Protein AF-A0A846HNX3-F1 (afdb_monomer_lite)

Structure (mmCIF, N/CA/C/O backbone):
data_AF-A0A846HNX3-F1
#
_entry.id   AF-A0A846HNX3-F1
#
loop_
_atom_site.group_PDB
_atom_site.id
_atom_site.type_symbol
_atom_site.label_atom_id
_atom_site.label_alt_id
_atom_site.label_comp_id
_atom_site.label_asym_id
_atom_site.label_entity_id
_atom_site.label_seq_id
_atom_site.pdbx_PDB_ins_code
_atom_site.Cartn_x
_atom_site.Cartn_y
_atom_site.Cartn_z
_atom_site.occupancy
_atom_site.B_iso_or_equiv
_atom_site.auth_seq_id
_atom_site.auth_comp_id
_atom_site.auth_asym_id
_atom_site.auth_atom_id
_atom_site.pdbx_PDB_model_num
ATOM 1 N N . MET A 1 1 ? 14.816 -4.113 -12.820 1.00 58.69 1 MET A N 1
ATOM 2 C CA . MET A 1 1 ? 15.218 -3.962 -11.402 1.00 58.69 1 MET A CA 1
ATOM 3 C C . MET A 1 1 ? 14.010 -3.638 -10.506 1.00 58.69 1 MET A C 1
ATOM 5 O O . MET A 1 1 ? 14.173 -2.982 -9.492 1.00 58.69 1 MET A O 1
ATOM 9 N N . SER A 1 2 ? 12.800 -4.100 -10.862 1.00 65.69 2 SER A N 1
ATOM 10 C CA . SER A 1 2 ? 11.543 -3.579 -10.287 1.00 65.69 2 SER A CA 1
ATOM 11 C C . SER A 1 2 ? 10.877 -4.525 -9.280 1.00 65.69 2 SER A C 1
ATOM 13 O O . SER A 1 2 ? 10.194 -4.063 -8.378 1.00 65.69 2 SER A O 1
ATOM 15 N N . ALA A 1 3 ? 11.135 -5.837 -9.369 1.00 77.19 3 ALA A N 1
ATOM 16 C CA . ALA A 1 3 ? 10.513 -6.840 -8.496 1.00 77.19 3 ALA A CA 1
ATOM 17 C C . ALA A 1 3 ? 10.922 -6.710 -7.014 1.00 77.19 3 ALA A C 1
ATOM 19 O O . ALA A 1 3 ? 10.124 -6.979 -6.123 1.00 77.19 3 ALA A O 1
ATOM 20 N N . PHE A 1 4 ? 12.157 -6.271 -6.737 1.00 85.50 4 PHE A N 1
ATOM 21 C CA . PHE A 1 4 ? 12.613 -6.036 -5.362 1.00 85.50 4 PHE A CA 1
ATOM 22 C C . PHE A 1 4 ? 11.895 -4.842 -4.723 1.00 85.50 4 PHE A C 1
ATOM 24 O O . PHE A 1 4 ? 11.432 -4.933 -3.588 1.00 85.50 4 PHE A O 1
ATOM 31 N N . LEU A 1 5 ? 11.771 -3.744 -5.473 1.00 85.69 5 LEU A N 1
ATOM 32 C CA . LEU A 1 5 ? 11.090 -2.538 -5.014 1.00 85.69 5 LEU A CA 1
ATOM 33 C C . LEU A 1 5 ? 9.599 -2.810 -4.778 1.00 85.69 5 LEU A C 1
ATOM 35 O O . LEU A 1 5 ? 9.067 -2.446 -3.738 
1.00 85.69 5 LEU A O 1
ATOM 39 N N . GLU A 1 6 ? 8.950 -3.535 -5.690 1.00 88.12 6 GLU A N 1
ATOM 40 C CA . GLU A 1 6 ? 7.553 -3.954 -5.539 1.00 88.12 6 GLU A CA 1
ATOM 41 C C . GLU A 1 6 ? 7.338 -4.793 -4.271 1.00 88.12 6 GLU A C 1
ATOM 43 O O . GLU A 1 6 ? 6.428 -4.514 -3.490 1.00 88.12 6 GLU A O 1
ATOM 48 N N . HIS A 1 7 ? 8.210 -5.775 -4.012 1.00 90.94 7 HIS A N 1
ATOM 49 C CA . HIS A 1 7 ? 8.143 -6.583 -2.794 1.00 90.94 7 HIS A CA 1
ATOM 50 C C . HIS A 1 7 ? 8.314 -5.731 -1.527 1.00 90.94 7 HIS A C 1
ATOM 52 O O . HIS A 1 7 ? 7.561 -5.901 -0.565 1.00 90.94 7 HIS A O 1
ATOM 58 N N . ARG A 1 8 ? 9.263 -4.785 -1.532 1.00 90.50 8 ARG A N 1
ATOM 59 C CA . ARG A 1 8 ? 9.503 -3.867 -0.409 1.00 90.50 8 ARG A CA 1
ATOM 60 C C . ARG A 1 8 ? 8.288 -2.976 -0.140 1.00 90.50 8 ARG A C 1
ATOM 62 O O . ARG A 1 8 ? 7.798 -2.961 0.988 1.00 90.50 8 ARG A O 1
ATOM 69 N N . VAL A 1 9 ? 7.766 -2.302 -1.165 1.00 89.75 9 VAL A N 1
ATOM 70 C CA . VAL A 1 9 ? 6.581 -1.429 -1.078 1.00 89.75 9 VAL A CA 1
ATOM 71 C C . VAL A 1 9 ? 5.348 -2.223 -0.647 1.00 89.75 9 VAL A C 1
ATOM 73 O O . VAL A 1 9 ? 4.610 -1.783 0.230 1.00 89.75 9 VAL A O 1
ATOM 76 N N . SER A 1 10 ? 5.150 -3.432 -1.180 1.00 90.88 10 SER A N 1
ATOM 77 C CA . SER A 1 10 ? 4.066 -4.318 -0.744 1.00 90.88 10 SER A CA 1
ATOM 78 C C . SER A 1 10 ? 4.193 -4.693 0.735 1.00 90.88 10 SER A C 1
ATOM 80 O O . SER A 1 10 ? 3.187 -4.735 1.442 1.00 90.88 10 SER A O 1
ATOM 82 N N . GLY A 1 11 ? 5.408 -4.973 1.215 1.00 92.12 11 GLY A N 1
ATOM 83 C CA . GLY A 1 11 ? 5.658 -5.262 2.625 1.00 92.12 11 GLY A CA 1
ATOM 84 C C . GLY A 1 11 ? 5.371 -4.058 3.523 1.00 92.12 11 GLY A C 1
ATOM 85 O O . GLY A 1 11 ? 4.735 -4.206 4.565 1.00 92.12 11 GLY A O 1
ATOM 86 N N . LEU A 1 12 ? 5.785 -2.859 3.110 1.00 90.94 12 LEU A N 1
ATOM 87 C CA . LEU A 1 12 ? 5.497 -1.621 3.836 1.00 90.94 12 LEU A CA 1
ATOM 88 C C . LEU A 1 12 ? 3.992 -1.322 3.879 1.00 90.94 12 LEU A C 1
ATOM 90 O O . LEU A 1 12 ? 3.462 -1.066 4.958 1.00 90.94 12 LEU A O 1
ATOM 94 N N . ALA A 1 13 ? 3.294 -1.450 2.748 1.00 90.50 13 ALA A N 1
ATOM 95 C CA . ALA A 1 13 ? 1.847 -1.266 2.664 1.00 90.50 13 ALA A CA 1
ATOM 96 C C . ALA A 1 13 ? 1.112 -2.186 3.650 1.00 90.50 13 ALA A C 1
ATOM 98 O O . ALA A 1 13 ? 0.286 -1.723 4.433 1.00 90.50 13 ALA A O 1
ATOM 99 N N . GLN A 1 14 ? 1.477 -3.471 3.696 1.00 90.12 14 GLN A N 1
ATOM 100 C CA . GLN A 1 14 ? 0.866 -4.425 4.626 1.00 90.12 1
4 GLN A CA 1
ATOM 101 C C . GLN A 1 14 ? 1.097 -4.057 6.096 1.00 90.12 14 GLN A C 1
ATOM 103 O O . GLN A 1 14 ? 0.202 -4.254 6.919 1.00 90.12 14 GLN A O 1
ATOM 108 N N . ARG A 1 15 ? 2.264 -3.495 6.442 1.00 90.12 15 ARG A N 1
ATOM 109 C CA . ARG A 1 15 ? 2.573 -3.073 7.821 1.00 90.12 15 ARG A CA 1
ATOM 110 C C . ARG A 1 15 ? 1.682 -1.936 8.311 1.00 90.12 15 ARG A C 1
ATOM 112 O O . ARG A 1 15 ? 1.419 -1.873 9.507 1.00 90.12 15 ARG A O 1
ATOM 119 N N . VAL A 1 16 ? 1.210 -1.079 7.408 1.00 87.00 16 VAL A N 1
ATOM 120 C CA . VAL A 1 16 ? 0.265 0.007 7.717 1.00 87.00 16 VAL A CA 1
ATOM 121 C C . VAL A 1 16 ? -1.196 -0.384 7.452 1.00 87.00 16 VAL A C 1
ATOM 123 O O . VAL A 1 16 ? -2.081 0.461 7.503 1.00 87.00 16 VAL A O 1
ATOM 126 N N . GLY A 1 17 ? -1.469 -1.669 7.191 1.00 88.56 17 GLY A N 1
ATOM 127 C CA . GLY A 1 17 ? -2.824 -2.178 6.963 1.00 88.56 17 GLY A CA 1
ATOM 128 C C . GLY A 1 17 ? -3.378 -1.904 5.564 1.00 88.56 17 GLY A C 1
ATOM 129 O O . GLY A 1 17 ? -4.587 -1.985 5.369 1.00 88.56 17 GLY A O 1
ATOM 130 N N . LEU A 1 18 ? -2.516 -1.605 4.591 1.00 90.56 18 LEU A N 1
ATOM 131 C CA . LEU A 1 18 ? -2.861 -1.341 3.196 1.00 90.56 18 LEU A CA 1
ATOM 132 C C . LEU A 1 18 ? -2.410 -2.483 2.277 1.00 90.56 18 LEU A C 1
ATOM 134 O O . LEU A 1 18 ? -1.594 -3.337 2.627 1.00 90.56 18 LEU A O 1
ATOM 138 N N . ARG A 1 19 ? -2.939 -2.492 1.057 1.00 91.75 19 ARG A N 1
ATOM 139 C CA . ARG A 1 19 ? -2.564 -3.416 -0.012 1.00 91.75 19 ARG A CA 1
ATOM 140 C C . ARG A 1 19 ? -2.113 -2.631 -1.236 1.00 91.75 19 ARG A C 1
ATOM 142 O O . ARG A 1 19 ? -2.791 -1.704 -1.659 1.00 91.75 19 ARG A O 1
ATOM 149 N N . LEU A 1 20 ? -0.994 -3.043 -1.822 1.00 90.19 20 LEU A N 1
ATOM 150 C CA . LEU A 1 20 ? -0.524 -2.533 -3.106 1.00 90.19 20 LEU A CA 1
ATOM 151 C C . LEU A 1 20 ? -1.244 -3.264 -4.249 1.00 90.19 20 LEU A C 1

* * *

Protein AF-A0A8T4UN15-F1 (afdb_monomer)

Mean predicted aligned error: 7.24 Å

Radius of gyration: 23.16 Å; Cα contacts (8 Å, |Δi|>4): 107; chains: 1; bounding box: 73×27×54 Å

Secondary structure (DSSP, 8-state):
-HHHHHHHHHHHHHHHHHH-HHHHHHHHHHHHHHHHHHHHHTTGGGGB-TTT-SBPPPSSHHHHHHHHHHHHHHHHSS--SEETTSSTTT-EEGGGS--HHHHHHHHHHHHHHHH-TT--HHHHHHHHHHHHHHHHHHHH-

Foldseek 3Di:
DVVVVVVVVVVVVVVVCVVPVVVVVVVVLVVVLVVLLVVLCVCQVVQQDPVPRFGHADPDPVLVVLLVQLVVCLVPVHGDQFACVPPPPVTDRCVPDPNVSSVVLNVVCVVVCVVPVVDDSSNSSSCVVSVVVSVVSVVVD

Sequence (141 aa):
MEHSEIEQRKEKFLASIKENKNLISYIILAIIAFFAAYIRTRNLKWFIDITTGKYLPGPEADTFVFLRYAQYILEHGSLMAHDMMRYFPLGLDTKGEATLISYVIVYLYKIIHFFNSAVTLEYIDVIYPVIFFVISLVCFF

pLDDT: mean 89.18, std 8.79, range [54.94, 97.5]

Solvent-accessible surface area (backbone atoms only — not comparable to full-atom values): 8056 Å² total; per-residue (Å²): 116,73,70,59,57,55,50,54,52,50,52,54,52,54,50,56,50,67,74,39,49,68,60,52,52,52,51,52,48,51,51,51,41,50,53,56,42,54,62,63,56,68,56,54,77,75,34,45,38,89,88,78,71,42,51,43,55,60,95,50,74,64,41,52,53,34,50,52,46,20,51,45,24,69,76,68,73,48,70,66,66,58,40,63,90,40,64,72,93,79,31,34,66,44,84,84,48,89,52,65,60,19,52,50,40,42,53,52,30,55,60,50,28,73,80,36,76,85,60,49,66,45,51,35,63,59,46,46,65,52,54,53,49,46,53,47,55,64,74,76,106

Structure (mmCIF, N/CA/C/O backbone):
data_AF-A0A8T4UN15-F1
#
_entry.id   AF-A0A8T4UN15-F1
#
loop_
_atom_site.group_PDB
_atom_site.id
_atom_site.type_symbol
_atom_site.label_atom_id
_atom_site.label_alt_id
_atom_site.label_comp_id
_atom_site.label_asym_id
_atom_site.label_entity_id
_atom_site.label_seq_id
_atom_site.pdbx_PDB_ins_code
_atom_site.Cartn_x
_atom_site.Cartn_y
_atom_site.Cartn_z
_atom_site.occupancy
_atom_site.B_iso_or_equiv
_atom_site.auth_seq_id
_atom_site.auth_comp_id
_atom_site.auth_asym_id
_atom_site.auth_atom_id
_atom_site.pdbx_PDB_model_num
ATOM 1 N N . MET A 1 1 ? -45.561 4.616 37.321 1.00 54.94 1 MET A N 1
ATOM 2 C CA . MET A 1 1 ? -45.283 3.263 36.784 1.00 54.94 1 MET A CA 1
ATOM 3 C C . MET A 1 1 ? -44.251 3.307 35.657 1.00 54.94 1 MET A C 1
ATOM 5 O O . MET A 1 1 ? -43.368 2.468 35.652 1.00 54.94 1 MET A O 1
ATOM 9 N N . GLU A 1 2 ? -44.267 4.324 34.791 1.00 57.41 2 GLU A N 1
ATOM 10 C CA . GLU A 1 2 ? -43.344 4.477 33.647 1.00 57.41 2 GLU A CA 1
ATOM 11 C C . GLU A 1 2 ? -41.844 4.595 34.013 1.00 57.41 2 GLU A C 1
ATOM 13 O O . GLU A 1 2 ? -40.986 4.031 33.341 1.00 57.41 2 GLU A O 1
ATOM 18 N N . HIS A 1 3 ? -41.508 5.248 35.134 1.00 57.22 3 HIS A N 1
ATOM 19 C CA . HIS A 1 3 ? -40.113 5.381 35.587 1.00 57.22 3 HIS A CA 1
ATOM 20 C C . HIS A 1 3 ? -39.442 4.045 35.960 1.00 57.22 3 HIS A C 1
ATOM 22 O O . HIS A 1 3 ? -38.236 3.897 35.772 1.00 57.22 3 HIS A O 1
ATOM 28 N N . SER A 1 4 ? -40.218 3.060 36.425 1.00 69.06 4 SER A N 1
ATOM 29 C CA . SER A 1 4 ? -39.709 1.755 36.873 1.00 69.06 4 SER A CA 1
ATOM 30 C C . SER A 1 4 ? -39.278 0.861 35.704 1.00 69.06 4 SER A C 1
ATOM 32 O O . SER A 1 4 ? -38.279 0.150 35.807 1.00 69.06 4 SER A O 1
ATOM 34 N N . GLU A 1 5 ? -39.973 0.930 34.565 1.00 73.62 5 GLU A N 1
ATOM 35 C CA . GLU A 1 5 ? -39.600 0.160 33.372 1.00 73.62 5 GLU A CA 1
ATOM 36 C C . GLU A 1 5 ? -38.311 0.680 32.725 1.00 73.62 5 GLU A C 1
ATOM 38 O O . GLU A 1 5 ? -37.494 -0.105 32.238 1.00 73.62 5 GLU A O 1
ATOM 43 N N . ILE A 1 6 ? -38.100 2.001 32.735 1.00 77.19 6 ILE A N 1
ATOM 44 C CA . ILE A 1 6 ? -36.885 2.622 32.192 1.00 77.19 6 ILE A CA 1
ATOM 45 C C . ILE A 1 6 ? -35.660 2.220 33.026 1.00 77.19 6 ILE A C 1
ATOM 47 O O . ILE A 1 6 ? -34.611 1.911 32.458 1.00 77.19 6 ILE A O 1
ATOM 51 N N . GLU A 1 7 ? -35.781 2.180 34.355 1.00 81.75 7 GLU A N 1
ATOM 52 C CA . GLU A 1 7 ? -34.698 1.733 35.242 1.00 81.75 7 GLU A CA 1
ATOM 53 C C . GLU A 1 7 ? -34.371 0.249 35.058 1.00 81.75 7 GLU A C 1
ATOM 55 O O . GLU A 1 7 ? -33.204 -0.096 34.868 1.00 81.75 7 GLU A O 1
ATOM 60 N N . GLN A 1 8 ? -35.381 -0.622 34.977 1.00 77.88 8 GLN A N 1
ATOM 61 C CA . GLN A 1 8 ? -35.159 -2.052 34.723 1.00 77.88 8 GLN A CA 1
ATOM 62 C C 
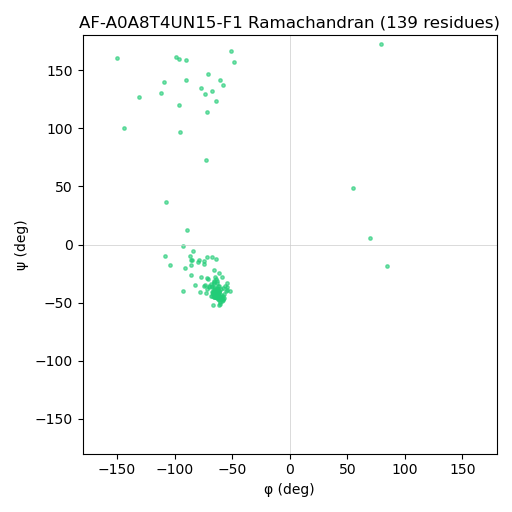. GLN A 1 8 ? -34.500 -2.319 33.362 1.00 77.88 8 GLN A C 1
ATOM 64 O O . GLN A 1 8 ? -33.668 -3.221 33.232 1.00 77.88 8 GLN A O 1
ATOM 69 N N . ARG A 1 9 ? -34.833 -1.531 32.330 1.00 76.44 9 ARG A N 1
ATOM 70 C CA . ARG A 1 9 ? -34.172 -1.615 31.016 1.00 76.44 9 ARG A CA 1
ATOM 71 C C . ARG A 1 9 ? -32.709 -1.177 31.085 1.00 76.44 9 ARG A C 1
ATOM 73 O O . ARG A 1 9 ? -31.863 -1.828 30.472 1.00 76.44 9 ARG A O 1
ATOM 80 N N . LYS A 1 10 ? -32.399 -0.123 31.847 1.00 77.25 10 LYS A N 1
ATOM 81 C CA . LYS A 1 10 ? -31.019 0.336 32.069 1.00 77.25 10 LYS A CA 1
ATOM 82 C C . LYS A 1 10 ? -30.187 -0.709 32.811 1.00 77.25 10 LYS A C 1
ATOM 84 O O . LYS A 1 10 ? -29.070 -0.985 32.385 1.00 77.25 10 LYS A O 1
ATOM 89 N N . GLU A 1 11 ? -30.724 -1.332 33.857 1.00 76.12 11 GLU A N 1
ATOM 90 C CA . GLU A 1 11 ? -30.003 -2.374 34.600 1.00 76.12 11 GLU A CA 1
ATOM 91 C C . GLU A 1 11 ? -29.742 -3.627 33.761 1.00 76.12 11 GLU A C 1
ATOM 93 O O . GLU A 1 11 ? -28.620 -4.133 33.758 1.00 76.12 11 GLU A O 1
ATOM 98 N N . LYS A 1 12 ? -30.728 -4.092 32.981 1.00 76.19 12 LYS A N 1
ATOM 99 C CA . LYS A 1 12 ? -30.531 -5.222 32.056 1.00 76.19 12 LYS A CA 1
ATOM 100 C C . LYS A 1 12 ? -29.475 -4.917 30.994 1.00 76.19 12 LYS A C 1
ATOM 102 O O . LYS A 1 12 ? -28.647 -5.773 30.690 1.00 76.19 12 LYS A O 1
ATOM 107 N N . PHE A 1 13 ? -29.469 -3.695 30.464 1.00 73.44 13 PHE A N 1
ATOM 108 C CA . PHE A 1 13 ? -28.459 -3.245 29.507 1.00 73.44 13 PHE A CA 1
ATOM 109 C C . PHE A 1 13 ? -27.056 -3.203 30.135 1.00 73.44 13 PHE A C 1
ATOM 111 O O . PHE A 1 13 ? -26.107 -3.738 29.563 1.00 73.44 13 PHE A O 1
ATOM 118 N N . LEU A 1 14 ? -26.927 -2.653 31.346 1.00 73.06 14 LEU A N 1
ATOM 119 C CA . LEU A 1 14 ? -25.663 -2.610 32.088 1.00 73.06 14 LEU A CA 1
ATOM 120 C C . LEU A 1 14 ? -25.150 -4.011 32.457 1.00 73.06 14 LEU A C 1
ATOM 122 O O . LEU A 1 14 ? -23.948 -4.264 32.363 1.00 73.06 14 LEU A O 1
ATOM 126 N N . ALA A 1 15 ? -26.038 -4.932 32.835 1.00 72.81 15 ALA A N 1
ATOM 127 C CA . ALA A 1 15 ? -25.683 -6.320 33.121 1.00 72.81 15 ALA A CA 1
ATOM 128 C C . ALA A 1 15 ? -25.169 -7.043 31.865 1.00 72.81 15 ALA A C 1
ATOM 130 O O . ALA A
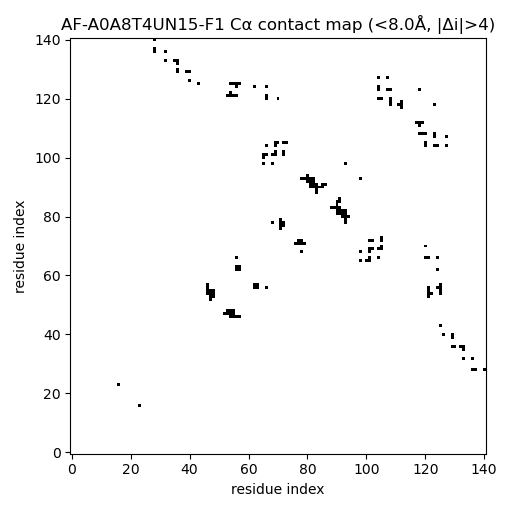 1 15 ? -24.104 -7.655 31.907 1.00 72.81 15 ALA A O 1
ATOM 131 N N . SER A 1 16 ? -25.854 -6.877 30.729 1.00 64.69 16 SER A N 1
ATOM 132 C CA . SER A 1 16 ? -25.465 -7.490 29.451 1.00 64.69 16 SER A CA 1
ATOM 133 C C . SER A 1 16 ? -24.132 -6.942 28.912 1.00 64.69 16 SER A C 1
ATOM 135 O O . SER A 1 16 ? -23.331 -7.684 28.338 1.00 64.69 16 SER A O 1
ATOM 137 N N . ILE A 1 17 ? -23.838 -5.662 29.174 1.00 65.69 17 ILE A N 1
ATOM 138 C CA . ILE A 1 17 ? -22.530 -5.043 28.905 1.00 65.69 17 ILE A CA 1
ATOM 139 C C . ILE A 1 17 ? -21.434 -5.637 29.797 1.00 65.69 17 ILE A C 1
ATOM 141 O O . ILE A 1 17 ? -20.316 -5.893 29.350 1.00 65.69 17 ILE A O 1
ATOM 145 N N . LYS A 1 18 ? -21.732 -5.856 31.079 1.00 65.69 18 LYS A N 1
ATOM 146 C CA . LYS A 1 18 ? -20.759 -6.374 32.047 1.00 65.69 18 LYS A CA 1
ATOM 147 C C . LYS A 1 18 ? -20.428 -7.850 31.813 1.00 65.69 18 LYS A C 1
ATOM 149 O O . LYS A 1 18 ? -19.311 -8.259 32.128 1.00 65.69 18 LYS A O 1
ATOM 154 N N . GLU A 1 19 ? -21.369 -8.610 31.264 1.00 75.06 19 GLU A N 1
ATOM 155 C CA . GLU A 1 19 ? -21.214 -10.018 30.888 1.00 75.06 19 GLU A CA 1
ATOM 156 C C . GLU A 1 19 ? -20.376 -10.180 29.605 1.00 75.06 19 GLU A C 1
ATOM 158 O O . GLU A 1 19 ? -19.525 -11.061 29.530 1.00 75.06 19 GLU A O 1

• [Problem requirements] Please, from the material above, copy only the lines from the line with "Radius of gyration: 23.16" up to and including the line with "pLDDT: mean 89.18, std", exactly as written.

• [Solved problem]
Radius of gyration: 23.16 Å; Cα contacts (8 Å, |Δi|>4): 107; chains: 1; bounding box: 73×27×54 Å

Secondary structure (DSSP, 8-state):
-HHHHHHHHHHHHHHHHHH-HHHHHHHHHHHHHHHHHHHHHTTGGGGB-TTT-SBPPPSSHHHHHHHHHHHHHHHHSS--SEETTSSTTT-EEGGGS--HHHHHHHHHHHHHHHH-TT--HHHHHHHHHHHHHHHHHHHH-

Foldseek 3Di:
DVVVVVVVVVVVVVVVCVVPVVVVVVVVLVVVLVVLLVVLCVCQVVQQDPVPRFGHADPDPVLVVLLVQLVVCLVPVHGDQFACVPPPPVTDRCVPDPNVSSVVLNVVCVVVCVVPVVDDSSNSSSCVVSVVVSVVSVVVD

Sequence (141 aa):
MEHSEIEQRKEKFLASIKENKNLISYIILAIIAFFAAYIRTRNLKWFIDITTGKYLPGPEADTFVFLRYAQYILEHGSLMAHDMMRYFPLGLDTKGEATLISYVIVYLYKIIHFFNSAVTLEYIDVIYPVIFFVISLVCFF

pLDDT: mean 89.18, std 8.79, range [54.94, 97.5]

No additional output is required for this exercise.